Hira Roberts

ABOUT

Hira Roberts is a Digital Artist, Architect, and an Assistant Professor at Prairie View A&M University. She received her undergraduate degree from the National College of Arts, Lahore, after which she did contract work. Due to her strong 3D modeling skills she was offered a job at a game development company which led to her pursuit of a Master Degree in Digital Art from Louisiana State University.

Thematically, her work is representative of challenges she has faced as a woman in a third world country, her pursuit of independence, and life of an immigrant woman in the United States. Embodiment and disembodiment are an integral part of her work and a means to create empathetic experiences for audiences; where she shares her state of mind through abstract and immersive spaces. The mediums and tools she has used vary from digital world building, interactive installations, immersive art, to ink drawings, digital paintings, and pencil drawings. She enjoys experimenting and combining emerging technology with architecture and various forms of art.

Hira’s artwork examines the intersection of technology and traditional forms of art. Her mediums include, mobile applications, desktop applications, videos, projection mapping, virtual reality, installations, drawings and sculpture. She employs softwares such as Houdini, Maya, ZBrush, TouchDesigner, VPT8, AutoCAD, Unity, Unreal, Arduino, Processing, Photoshop and more. Hira is also experienced in using C#, C++, HTML, and CSS.

ARTIST STATEMENT

“Empathy: the ability to share someone else’s feelings or experiences by imagining what it would be like to be in that person’s situation” ~ Cambridge English Dictionary

Freedom of expression, religion, and the pursuit of an artistic career in Pakistan presents many challenges and restrictions for women, which led to my eventual immigration to the United States. In Pakistan, women rights, sexual harassment, and independence for women are a taboo subject, therefore, there was no place for someone like me who was unafraid to raise my voice. Even though there is no comparison between life in the US versus that in Pakistan, it turns out the United States has a different set of problems when it comes to race and women rights. Therefore, my artwork has always been about personal narratives and sharing social and cultural challenges that women face globally.

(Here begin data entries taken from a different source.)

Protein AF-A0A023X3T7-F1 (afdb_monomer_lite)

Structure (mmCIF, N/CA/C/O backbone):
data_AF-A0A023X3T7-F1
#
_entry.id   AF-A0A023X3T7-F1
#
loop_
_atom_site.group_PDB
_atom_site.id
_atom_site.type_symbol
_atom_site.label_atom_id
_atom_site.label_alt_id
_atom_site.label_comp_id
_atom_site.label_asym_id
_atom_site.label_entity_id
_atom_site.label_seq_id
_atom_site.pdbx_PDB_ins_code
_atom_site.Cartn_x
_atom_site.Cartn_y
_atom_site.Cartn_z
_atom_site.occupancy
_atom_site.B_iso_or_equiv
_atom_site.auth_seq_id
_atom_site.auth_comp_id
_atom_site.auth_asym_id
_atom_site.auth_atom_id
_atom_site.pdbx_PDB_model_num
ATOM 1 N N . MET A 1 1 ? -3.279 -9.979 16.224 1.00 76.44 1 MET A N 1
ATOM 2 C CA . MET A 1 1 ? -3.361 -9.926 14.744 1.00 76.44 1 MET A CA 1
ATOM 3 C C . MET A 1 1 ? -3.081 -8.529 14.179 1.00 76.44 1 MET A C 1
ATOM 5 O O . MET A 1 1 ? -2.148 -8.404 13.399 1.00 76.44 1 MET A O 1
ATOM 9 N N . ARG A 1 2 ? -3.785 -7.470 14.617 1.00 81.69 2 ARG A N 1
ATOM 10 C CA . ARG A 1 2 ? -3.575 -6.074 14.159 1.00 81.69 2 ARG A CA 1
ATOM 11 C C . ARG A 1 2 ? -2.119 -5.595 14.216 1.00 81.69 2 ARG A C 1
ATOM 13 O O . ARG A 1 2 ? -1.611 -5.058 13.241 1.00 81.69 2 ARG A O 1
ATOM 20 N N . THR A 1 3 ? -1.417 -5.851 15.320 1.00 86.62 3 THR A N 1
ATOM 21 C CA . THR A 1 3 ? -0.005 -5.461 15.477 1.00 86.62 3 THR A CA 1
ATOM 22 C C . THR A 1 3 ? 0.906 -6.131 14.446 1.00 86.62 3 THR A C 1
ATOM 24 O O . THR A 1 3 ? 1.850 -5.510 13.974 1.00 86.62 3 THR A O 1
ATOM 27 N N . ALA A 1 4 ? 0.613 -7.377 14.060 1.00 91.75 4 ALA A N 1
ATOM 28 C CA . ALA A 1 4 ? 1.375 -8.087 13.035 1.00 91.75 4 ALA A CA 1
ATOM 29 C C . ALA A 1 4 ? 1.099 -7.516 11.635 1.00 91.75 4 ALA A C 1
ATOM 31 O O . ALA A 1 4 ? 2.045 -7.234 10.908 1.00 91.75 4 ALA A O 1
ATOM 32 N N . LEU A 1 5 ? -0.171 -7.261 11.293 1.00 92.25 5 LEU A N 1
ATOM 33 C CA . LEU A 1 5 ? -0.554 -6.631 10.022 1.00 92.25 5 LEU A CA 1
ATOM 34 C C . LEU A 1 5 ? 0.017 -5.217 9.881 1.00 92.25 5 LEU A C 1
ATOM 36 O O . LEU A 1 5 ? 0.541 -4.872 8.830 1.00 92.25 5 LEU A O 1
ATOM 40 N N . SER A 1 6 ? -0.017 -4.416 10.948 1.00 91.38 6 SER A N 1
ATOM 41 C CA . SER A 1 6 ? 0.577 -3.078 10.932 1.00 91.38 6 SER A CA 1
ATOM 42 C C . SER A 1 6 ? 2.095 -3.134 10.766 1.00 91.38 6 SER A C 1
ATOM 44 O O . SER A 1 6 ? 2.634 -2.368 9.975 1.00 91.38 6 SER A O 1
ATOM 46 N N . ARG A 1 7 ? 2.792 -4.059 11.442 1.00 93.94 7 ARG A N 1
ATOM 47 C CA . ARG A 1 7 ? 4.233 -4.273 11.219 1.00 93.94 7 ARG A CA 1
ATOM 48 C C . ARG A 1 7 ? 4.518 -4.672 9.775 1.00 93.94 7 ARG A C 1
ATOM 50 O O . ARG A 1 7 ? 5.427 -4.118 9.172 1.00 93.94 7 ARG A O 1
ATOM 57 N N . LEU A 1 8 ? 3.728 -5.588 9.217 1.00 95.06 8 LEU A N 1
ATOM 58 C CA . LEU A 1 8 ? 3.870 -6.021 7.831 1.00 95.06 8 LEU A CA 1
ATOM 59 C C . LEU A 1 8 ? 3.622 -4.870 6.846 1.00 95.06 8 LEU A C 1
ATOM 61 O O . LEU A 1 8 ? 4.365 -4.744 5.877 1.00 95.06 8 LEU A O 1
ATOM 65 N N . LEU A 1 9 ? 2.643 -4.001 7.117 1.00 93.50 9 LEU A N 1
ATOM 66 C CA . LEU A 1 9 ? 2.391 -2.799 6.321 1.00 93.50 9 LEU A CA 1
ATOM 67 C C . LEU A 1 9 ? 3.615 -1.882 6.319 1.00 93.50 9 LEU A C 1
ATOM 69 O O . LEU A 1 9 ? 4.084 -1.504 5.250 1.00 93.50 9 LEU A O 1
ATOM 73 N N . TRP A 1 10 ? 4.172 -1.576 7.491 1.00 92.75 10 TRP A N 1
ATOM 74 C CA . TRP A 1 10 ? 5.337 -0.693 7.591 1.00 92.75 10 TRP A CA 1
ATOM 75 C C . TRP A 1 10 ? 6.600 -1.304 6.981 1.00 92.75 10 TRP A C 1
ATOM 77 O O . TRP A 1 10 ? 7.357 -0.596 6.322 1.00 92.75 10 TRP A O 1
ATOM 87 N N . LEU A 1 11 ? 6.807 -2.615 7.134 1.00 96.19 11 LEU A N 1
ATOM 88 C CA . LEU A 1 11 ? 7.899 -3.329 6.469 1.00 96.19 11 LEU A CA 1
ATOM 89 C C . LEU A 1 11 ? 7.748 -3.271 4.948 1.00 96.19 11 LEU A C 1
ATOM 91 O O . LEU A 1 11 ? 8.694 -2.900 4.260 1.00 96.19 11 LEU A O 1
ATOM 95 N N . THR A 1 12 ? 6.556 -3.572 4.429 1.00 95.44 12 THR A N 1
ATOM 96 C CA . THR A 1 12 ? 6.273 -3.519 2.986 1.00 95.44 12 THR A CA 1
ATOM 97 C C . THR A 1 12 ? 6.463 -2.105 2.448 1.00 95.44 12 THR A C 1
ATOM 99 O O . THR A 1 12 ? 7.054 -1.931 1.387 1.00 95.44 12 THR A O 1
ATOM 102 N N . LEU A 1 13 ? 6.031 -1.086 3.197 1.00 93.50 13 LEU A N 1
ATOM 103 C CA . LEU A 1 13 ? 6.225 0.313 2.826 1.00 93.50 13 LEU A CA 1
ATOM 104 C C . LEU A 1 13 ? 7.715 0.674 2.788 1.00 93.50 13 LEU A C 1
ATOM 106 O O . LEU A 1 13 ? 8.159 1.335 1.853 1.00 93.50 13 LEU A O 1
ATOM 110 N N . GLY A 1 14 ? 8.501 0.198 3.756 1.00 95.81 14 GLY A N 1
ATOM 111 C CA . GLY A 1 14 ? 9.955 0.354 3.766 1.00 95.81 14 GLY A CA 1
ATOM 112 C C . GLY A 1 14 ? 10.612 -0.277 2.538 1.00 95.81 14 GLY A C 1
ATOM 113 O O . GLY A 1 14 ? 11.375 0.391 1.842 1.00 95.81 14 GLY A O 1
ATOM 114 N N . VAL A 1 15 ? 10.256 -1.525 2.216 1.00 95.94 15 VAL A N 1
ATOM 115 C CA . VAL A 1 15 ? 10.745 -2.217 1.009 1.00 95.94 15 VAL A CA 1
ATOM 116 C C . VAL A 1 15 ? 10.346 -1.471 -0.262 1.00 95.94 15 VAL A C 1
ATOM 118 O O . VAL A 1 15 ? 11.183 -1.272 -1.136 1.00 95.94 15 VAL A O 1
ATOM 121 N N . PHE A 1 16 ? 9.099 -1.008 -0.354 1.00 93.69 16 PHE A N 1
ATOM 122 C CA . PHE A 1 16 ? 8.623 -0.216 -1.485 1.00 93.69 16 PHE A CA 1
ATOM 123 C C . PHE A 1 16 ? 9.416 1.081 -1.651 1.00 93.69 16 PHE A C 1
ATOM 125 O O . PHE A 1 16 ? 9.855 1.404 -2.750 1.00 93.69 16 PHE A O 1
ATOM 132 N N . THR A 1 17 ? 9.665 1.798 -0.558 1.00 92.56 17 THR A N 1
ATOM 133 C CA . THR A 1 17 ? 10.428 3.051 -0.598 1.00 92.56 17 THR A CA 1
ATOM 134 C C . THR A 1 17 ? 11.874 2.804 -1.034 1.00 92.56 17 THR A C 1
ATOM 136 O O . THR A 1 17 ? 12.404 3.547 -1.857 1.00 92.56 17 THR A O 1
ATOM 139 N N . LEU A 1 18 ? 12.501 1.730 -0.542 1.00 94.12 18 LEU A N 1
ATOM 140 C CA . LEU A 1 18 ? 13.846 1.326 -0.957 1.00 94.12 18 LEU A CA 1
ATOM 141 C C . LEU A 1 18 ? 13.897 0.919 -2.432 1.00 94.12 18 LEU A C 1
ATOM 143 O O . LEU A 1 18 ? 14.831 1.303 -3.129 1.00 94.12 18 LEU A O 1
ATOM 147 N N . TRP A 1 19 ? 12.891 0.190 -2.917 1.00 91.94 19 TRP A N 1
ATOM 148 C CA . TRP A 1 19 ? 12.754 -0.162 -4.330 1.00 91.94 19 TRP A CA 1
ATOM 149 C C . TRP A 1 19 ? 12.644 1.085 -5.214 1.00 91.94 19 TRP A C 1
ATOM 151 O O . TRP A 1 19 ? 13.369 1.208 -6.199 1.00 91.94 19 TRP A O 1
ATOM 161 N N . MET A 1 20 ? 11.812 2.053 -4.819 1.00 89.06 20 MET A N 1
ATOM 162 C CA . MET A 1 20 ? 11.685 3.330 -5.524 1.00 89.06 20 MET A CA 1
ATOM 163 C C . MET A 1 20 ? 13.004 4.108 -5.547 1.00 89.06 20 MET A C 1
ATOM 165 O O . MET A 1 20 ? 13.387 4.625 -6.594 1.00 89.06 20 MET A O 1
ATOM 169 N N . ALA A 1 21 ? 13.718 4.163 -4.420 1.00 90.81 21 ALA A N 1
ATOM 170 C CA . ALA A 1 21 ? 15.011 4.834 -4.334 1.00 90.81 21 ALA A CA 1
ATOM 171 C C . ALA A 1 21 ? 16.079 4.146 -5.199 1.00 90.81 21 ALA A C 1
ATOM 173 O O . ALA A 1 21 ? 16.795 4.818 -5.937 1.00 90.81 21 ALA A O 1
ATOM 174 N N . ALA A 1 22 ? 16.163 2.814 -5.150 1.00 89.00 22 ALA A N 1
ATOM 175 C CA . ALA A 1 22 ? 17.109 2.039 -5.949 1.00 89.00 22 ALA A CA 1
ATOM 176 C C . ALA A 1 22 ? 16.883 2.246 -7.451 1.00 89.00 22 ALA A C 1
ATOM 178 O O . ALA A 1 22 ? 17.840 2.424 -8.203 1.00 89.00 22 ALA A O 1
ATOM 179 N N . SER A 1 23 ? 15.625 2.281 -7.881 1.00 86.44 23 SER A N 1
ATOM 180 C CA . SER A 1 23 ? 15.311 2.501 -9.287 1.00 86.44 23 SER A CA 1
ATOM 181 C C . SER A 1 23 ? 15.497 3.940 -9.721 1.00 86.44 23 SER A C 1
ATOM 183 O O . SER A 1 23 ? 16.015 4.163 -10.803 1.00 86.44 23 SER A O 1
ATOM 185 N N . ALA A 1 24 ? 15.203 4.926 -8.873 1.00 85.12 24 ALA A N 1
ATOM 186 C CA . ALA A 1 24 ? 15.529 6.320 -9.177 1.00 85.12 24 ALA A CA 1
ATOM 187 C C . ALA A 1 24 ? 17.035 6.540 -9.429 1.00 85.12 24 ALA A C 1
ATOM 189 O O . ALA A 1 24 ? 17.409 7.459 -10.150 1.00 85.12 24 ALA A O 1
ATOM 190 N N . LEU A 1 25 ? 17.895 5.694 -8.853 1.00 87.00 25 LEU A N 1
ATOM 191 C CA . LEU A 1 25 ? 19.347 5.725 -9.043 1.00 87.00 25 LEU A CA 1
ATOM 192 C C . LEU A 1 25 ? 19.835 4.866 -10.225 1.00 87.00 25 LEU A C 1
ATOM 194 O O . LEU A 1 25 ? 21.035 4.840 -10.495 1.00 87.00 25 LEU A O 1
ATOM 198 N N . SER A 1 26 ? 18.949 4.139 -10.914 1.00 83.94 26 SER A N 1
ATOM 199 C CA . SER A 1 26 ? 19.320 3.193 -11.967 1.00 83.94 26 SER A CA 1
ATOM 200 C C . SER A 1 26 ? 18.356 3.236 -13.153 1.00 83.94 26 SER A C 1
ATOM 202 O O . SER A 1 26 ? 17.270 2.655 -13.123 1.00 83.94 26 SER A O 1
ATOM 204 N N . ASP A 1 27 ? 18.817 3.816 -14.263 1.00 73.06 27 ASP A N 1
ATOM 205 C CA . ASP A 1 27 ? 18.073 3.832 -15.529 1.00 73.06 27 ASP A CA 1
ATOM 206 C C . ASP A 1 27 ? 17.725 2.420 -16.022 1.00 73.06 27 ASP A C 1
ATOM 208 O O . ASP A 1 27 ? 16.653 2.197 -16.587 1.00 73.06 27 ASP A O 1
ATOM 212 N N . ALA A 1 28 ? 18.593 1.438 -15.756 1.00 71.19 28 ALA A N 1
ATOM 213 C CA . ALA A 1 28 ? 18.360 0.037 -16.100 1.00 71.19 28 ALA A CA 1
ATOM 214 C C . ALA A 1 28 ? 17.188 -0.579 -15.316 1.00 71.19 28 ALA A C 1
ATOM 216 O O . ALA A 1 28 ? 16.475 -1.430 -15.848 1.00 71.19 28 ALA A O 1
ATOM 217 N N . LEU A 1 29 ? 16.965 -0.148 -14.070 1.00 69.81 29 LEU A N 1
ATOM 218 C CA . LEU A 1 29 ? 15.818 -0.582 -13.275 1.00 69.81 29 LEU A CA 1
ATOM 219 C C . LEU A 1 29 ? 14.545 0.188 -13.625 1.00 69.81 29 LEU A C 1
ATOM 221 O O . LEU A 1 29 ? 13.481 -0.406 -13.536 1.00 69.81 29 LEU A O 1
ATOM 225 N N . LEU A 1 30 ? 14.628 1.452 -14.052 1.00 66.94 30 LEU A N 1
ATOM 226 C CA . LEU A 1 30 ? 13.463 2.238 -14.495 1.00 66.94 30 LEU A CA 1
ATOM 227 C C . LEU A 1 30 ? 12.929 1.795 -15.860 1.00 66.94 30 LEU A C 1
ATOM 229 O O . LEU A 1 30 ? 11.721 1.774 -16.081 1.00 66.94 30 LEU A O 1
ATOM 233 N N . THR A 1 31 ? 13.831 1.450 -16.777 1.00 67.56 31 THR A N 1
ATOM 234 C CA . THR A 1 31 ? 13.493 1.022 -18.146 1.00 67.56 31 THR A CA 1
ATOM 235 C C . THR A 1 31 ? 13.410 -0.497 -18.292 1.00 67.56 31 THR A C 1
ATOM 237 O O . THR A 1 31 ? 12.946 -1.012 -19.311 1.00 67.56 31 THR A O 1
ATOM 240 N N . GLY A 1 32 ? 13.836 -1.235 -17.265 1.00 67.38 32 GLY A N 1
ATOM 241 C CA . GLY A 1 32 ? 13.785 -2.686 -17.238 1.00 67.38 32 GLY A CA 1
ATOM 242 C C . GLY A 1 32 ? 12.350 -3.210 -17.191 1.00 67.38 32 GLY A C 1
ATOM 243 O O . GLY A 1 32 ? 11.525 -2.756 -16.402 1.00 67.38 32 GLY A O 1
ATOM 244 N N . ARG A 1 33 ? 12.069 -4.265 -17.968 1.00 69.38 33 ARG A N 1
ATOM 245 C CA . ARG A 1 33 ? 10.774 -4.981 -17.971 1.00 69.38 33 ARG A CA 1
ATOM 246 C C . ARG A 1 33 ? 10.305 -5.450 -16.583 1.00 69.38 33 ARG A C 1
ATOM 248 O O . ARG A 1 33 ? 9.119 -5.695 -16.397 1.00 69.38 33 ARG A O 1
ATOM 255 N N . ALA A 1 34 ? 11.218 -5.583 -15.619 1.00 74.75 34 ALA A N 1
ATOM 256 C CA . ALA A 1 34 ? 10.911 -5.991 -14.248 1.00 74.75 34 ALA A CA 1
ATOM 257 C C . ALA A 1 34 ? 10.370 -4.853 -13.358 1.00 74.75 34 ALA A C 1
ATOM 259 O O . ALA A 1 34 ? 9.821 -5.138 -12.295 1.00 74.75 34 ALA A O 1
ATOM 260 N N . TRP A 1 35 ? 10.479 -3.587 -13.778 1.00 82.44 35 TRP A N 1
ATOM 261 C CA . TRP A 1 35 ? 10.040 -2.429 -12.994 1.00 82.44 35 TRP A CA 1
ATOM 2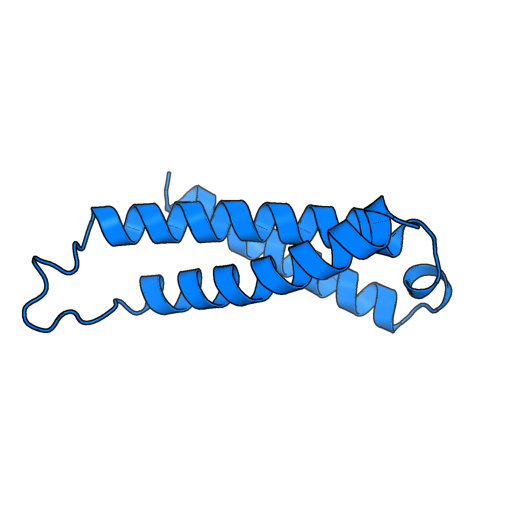62 C C . TRP A 1 35 ? 8.555 -2.485 -12.642 1.00 82.44 35 TRP A C 1
ATOM 264 O O . TRP A 1 35 ? 8.174 -2.507 -11.472 1.00 82.44 35 TRP A O 1
ATOM 274 N N . LEU A 1 36 ? 7.716 -2.542 -13.677 1.00 84.31 36 LEU A N 1
ATOM 275 C CA . LEU A 1 36 ? 6.267 -2.495 -13.542 1.00 84.31 36 LEU A CA 1
ATOM 276 C C . LEU A 1 36 ? 5.691 -3.677 -12.739 1.00 84.31 36 LEU A C 1
ATOM 278 O O . LEU A 1 36 ? 4.879 -3.408 -11.851 1.00 84.31 36 LEU A O 1
ATOM 282 N N . PRO A 1 37 ? 6.087 -4.953 -12.952 1.00 88.38 37 PRO A N 1
ATOM 283 C CA . PRO A 1 37 ? 5.532 -6.059 -12.174 1.00 88.38 37 PRO A CA 1
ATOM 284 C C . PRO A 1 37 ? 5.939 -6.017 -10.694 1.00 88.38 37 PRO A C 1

The pandemic highlighted even more challenges that working women and mothers face daily. My recent work explores these transglobal challenges using a variety of mediums where I combine interactive digital installations with traditional forms of art. Embodiment is an integral part of my work as I wish to create experiences to help others empathize with the struggles of those around them. My work incorporates virtual reality headsets, interactive projections, installations, and a combination of other digital and traditional mediums in order to put the audience “in my shoes”.

“Mindscape” aims to visualize the state of my mind as I learn to navigate the role of a new mother with postpartum depression, anxiety, and fear, amplified due to the spread of Covid-19 in 2020. My goal is to include the following body of work:

A virtual world that is meant to be experienced through a virtual reality headset containing abstract weblike architectural forms; a visual representation of fear and anxiety within the subconscious mind. I aim to incorporate sound that amplifies and resonates upon colliding with the structure resulting in vibrating virtual threads as the viewer navigates through this space.

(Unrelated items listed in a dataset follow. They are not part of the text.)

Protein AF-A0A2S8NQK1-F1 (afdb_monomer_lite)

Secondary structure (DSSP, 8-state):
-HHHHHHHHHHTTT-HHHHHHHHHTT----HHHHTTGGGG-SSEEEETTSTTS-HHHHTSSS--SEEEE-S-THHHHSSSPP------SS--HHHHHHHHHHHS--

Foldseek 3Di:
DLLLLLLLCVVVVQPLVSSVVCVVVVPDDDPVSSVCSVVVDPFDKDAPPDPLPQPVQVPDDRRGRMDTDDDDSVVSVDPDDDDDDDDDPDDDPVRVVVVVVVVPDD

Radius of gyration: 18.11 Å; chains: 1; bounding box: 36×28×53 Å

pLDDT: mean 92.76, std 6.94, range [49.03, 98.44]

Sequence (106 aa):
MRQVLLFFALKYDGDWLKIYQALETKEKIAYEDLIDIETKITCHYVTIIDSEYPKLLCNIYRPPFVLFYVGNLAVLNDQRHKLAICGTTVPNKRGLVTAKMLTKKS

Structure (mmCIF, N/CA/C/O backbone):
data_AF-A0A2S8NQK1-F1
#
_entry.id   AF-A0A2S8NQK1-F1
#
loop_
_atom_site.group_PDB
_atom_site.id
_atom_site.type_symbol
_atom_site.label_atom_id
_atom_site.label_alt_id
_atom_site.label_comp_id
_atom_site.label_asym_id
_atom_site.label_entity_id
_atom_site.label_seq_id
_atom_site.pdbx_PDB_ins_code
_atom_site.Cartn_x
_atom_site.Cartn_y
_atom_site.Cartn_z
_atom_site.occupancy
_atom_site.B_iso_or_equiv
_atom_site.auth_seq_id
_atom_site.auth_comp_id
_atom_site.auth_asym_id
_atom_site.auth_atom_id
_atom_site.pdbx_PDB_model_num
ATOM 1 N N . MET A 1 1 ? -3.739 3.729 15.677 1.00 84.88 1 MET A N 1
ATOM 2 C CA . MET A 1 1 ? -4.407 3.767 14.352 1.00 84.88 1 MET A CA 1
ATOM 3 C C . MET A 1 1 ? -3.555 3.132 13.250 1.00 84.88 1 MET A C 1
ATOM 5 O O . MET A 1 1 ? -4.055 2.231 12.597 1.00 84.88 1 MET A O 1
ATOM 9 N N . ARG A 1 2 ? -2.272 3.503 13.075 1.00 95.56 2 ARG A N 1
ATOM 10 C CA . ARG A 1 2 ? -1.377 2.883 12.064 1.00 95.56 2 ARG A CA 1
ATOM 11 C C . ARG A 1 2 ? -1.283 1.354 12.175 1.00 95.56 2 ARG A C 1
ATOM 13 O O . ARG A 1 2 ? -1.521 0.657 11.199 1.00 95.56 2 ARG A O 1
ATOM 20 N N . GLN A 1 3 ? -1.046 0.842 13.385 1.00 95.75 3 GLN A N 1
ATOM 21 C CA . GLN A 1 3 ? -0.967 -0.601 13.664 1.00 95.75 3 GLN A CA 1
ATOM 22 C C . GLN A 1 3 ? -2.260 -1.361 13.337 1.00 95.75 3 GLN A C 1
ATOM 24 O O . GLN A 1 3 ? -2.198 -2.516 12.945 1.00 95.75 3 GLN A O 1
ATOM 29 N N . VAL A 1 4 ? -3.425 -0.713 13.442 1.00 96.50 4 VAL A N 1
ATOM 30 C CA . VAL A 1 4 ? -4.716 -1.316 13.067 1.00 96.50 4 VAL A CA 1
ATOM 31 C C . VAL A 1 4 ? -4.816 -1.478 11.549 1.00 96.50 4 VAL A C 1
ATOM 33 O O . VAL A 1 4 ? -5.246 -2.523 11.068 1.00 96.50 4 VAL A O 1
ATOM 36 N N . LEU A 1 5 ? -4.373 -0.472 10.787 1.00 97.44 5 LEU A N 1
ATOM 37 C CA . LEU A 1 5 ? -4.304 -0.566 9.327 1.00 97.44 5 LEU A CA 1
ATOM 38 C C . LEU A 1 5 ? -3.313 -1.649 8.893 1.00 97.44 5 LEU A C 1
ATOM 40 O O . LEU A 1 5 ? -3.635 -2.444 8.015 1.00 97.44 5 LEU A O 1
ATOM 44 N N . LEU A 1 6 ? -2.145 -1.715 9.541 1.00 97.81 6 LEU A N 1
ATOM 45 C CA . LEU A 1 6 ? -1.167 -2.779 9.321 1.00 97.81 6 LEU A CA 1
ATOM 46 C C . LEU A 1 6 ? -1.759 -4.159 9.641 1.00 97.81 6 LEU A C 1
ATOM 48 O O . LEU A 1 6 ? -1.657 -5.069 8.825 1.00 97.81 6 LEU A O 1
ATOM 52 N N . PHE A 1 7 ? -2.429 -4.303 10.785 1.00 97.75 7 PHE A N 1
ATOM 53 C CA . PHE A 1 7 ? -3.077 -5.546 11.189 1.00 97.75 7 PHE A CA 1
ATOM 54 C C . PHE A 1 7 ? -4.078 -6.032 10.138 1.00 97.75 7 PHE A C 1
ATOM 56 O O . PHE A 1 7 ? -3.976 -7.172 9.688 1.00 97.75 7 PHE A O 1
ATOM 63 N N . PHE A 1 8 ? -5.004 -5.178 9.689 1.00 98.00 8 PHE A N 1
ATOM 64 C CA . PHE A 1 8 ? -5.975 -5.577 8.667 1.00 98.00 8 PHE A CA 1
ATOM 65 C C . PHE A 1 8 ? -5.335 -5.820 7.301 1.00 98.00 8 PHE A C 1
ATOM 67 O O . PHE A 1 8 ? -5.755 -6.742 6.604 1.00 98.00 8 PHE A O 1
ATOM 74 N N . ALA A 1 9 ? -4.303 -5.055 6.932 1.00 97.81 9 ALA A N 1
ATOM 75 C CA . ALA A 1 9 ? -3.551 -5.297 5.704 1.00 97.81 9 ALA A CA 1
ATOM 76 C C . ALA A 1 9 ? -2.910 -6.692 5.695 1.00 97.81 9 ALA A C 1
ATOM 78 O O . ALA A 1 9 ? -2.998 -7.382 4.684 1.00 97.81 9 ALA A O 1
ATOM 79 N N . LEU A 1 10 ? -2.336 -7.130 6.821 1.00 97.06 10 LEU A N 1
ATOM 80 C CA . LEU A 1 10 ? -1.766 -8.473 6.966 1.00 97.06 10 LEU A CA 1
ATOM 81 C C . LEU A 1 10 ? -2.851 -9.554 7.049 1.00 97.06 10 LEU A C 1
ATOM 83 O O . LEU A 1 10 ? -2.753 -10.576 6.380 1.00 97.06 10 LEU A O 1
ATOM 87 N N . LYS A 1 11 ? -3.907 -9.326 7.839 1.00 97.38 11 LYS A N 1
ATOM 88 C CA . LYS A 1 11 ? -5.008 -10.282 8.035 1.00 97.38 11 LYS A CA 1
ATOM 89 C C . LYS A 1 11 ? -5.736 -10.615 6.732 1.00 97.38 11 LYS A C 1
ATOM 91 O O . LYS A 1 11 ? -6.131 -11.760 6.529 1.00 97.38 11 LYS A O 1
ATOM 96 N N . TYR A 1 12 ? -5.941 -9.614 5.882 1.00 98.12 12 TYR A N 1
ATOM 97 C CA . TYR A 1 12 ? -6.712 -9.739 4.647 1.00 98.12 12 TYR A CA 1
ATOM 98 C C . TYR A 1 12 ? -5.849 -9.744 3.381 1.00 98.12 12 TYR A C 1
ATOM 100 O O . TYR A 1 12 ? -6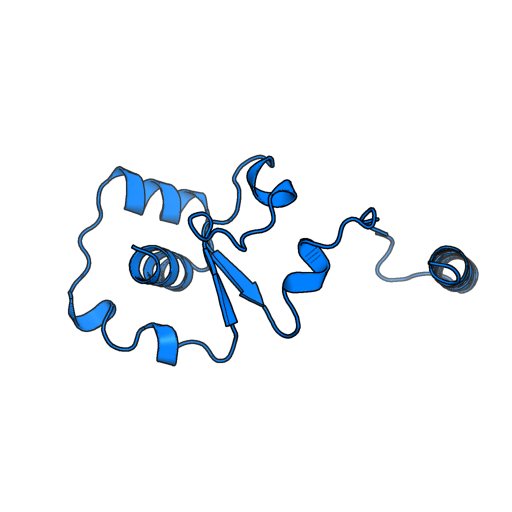.399 -9.590 2.294 1.00 98.12 12 TYR A O 1
ATOM 108 N N . ASP A 1 13 ? -4.531 -9.927 3.510 1.00 96.44 13 ASP A N 1
ATOM 109 C CA . ASP A 1 13 ? -3.579 -9.999 2.389 1.00 96.44 13 ASP A CA 1
ATOM 110 C C . ASP A 1 13 ? -3.718 -8.825 1.397 1.00 96.44 13 ASP A C 1
ATOM 112 O O . ASP A 1 13 ? -3.743 -8.976 0.178 1.00 96.44 13 ASP A O 1
ATOM 116 N N . GLY A 1 14 ? -3.913 -7.620 1.937 1.00 95.50 14 GLY A N 1
ATOM 117 C CA . GLY A 1 14 ? -4.097 -6.405 1.142 1.00 95.50 14 GLY A CA 1
ATOM 118 C C . GLY A 1 14 ? -5.433 -6.292 0.389 1.00 95.50 14 GLY A C 1
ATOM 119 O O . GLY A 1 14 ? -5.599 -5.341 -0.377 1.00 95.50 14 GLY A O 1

Accompanying will be a series of sculptures that incorporate faceless bodies of women connected to various abstract structures. Whether she is breaking free or is being held back by what is connected to her is open to interpretation. The structures symbolize the stereotypical and binary expectations of society from women, further highlighted during the pandemic.

Lastly, an interactive projection will comprise silhouettes of loved ones that fell to the virus. The numbers hovering above them represent their ages. They move and shift as you approach them but can never be tangible as they live behind the veil of death. They are faceless as they also represent the millions that have lost their lives to Covid-19.

Along with the above will be the memento mori themed drawings and studies of death symbols across cultures, as well as compositions of women from the west and east in situations reflecting the impact of the pandemic.